The European Central Bank and European Union have inflicted a huge injustice on Ireland. Sadly, the Minister for Finance now wishes to compound it by getting Ireland to co-operate with the single resolution board, which wishes to continue the current practice of regulating banks even though it is aware that banks are hiding losses from the regulator. Patrick Honohan has confirmed at various times that banks have hidden losses and also confirmed that it is difficult for regulators to ensure that banks are safe.

It now is well recognised that the ECB was a major contributor to Ireland's banking crisis. In 2001, the ECB knew that banks were about to start hiding losses yet it simply stood aside to please bonus-hungry bankers, allowing them to amass substantial bonuses while destroying economies like Greece and Ireland. Members should not allow this to continue. In 2001, the ECB was aware that banks were going to hide losses but did nothing about it. It stated: "This approach would allow two criticisms associated with the current accounting standards to be overcome, notably that potential credit losses remain hidden until signs of deterioration are evident and that market participants have insufficient information about the interest rate risk profile of banks." In 2006, the ECB reconfirmed that the amortised cost system of accounting allowed banks to delay the recognition of losses. It stated "given that these assets could be accounted for at amortised cost – the actual recognition of a loss or an impairment of the assets may take longer to materialise". In 2001, the ECB and the European Union received warnings from a consortium of French banks and bank regulators that carnage would result. Does the Minister of State agree with the local authority pension fund in London which stated that financial statements of banks and their regulation must be comprehensively reviewed?

Its report stated:

The forum’s analysis as set out in this publication leads to some radical conclusions, not least the need for a comprehensive review of financial reporting where we believe there are significant deficiencies. Yet, in reaching this view, we are driven solely by a desire to understand how major financial institutions appeared, on paper, to be solvent at one moment, only to require enormous taxpayer support at the next, just to survive.

Mr. Michael Buckley, a former chief executive of AIB, told the banking inquiry that 99% of bankers knew that the practice of hiding losses would cause difficulty. Mr. Buckley is not alone in this view. Bank of Ireland also knew that the rules were a disaster. Its former group chief financial officer, John O'Donovan, stated:

Once the EU adopted IFRS and by extension IAS 39, Bank of Ireland had no choice, as a listed entity, but to apply the new standard. Bank of Ireland understood the pro cyclical nature of loan loss provisioning under IAS 39, was not entirely comfortable with its outcomes but there was nothing the Regulator/Central Bank or indeed the Court or management of Bank of Ireland could do to change what had been adopted by the EU.

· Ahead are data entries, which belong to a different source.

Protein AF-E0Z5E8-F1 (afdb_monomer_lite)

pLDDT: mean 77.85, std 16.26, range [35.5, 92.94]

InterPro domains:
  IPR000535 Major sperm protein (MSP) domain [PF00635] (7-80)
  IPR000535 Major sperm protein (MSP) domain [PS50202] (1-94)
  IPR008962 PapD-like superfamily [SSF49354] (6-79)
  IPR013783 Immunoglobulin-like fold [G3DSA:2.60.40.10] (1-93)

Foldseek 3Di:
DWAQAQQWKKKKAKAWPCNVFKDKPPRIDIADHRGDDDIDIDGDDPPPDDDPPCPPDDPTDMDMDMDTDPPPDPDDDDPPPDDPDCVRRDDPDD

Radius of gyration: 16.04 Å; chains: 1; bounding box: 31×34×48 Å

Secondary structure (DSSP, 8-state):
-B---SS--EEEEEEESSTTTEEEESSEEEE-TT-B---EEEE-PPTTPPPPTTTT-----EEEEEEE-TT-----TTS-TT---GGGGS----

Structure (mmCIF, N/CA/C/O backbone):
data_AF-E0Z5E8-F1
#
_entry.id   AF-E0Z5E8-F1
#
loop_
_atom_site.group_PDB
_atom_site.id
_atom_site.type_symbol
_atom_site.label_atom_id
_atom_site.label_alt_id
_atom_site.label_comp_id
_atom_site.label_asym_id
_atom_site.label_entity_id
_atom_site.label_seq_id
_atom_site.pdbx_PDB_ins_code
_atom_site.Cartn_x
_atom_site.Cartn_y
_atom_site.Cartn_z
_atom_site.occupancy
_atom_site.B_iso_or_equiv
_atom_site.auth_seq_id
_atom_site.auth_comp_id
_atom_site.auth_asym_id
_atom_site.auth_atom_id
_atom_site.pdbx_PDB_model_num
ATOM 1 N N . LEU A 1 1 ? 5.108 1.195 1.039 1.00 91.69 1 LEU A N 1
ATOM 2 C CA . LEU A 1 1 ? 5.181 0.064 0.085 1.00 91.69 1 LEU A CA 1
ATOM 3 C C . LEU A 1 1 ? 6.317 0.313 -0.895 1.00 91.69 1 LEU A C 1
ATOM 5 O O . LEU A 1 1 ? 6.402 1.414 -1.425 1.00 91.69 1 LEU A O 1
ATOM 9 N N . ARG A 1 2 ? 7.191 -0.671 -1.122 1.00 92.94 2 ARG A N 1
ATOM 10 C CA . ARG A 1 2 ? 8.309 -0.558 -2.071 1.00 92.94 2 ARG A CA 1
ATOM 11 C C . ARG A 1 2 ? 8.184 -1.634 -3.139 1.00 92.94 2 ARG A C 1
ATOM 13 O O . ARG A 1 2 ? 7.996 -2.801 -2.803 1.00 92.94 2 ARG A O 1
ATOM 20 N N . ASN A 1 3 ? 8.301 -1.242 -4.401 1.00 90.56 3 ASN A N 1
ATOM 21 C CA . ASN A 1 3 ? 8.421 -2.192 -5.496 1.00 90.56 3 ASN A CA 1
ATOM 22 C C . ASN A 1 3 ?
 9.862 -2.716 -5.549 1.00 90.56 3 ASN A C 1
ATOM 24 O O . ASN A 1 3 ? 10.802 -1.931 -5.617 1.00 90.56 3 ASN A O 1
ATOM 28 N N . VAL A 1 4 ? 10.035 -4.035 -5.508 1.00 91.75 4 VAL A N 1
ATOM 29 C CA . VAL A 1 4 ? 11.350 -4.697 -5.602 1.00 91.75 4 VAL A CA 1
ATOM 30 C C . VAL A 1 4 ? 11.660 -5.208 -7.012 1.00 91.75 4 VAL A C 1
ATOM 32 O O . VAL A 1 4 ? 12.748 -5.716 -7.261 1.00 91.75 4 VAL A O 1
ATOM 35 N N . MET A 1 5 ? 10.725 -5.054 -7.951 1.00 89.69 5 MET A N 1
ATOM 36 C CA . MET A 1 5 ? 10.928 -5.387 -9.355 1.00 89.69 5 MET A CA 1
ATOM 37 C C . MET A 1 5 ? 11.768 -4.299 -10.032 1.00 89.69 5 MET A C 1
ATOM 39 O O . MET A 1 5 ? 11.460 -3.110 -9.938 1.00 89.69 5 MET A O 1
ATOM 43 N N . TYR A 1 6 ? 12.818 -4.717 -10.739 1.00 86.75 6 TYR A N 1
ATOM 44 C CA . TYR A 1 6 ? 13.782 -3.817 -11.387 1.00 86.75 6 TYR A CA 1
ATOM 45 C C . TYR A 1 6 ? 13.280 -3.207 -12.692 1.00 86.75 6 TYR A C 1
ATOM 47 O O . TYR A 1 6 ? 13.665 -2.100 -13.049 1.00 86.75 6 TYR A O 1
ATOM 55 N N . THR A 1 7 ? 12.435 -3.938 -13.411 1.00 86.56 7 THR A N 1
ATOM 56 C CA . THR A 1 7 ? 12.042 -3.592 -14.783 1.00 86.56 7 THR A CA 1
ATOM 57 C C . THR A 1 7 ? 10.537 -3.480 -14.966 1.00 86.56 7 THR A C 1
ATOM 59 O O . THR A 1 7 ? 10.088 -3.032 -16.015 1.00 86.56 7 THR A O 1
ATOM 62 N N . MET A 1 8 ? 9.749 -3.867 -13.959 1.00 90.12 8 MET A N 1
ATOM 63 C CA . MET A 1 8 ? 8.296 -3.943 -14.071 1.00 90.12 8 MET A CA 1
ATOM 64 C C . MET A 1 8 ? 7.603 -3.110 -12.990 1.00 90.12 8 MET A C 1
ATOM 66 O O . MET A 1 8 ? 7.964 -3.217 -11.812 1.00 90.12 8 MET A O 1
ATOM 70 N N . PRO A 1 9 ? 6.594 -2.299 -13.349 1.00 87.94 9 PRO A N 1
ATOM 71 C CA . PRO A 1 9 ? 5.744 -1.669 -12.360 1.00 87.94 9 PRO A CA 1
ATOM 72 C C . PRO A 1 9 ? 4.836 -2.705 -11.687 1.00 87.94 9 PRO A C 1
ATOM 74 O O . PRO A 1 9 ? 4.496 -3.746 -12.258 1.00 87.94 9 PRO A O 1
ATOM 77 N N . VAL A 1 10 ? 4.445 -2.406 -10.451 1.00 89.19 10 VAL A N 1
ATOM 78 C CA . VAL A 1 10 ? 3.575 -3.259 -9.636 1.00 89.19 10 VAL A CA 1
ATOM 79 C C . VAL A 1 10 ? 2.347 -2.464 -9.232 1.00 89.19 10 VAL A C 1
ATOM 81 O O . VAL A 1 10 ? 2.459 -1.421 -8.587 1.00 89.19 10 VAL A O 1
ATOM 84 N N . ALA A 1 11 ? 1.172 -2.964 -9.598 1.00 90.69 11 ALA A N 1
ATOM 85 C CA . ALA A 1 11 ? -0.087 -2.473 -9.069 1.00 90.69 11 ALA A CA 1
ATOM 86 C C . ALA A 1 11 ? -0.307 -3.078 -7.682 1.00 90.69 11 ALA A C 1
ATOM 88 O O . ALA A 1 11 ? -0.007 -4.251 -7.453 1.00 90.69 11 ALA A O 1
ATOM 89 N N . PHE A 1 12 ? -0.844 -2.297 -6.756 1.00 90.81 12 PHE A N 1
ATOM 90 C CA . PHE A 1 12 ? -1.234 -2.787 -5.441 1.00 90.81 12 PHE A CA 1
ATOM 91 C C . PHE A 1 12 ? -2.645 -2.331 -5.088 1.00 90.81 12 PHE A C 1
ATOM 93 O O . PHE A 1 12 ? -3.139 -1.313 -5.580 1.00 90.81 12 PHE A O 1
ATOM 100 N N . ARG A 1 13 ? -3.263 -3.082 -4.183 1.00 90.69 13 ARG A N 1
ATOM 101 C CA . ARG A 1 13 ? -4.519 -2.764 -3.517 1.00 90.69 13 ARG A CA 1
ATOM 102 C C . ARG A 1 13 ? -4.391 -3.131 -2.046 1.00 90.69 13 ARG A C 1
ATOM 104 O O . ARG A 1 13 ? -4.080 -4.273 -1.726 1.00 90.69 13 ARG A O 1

The list of those criticising banks for hiding losses is never-ending. Even the Chartered Accountants Regulatory Board confirmed that its members were hiding losses and, therefore, not showing the financial position correctly.

In April, I tabled a question to the Minister for Finance asking for his views on claims by the Chartered Accountants Regulatory Board that accounting standard IAS 39 forces banks to portray an inaccurate financial position. I further asked for his views on his assurances provided in the reply to Parliamentary Question No. 185 of 14 February that banks had not systematically overvalued loans in their published accounts, which could be misleading. I asked the Minister to make a statement on the matter. He replied:

I have answered a number of Parliamentary Questions in the past in relation to rules adopted by banks when valuing assets including loans. These rules are determined by the relevant accounting standards and it is the responsibility of the directors of the respective banks to ensure these rules have been properly applied. To provide assurance that this is the case, the proper application of the rules is subject to an annual independent external audit review.

As I have stated in the past, nothing has been brought to my attention to suggest that these rules have not been correctly applied by the banks.

In February 2014, when Deputy Pearse Doherty asked the Minister for Finance if the Central Bank had ever investigated any bank in the State for hiding losses in its accounts, Deputy Noonan replied: "I have been advised by the Central Bank that the Bank is not in a position to provide me with a response to this question." It is not very satisfactory.

I believe that these statements, along with the Single Resolution Board, are an attempt to protect the bonuses of destructive bankers who have caused such huge losses to the Irish economy. I also have a legal opinion confirming that the practice of hiding losses is a potential criminal offence. I believe that by making misleading statements, the Minister is representing the interests of bankers and their lobby groups.

Speaking of criminal offences, I have just written to the Central Bank to report possible criminal offences under the Market Abuse (Regulations) 2005 by the former NAMA committee member Frank Cushnahan and former NAMA executive officer Ronnie Hanna. Both men were arrested in Northern Ireland last week.

The NAMA code of conduct-----

2:40 pm

Photo of Tommy BroughanTommy Broughan (Dublin Bay North, Independent)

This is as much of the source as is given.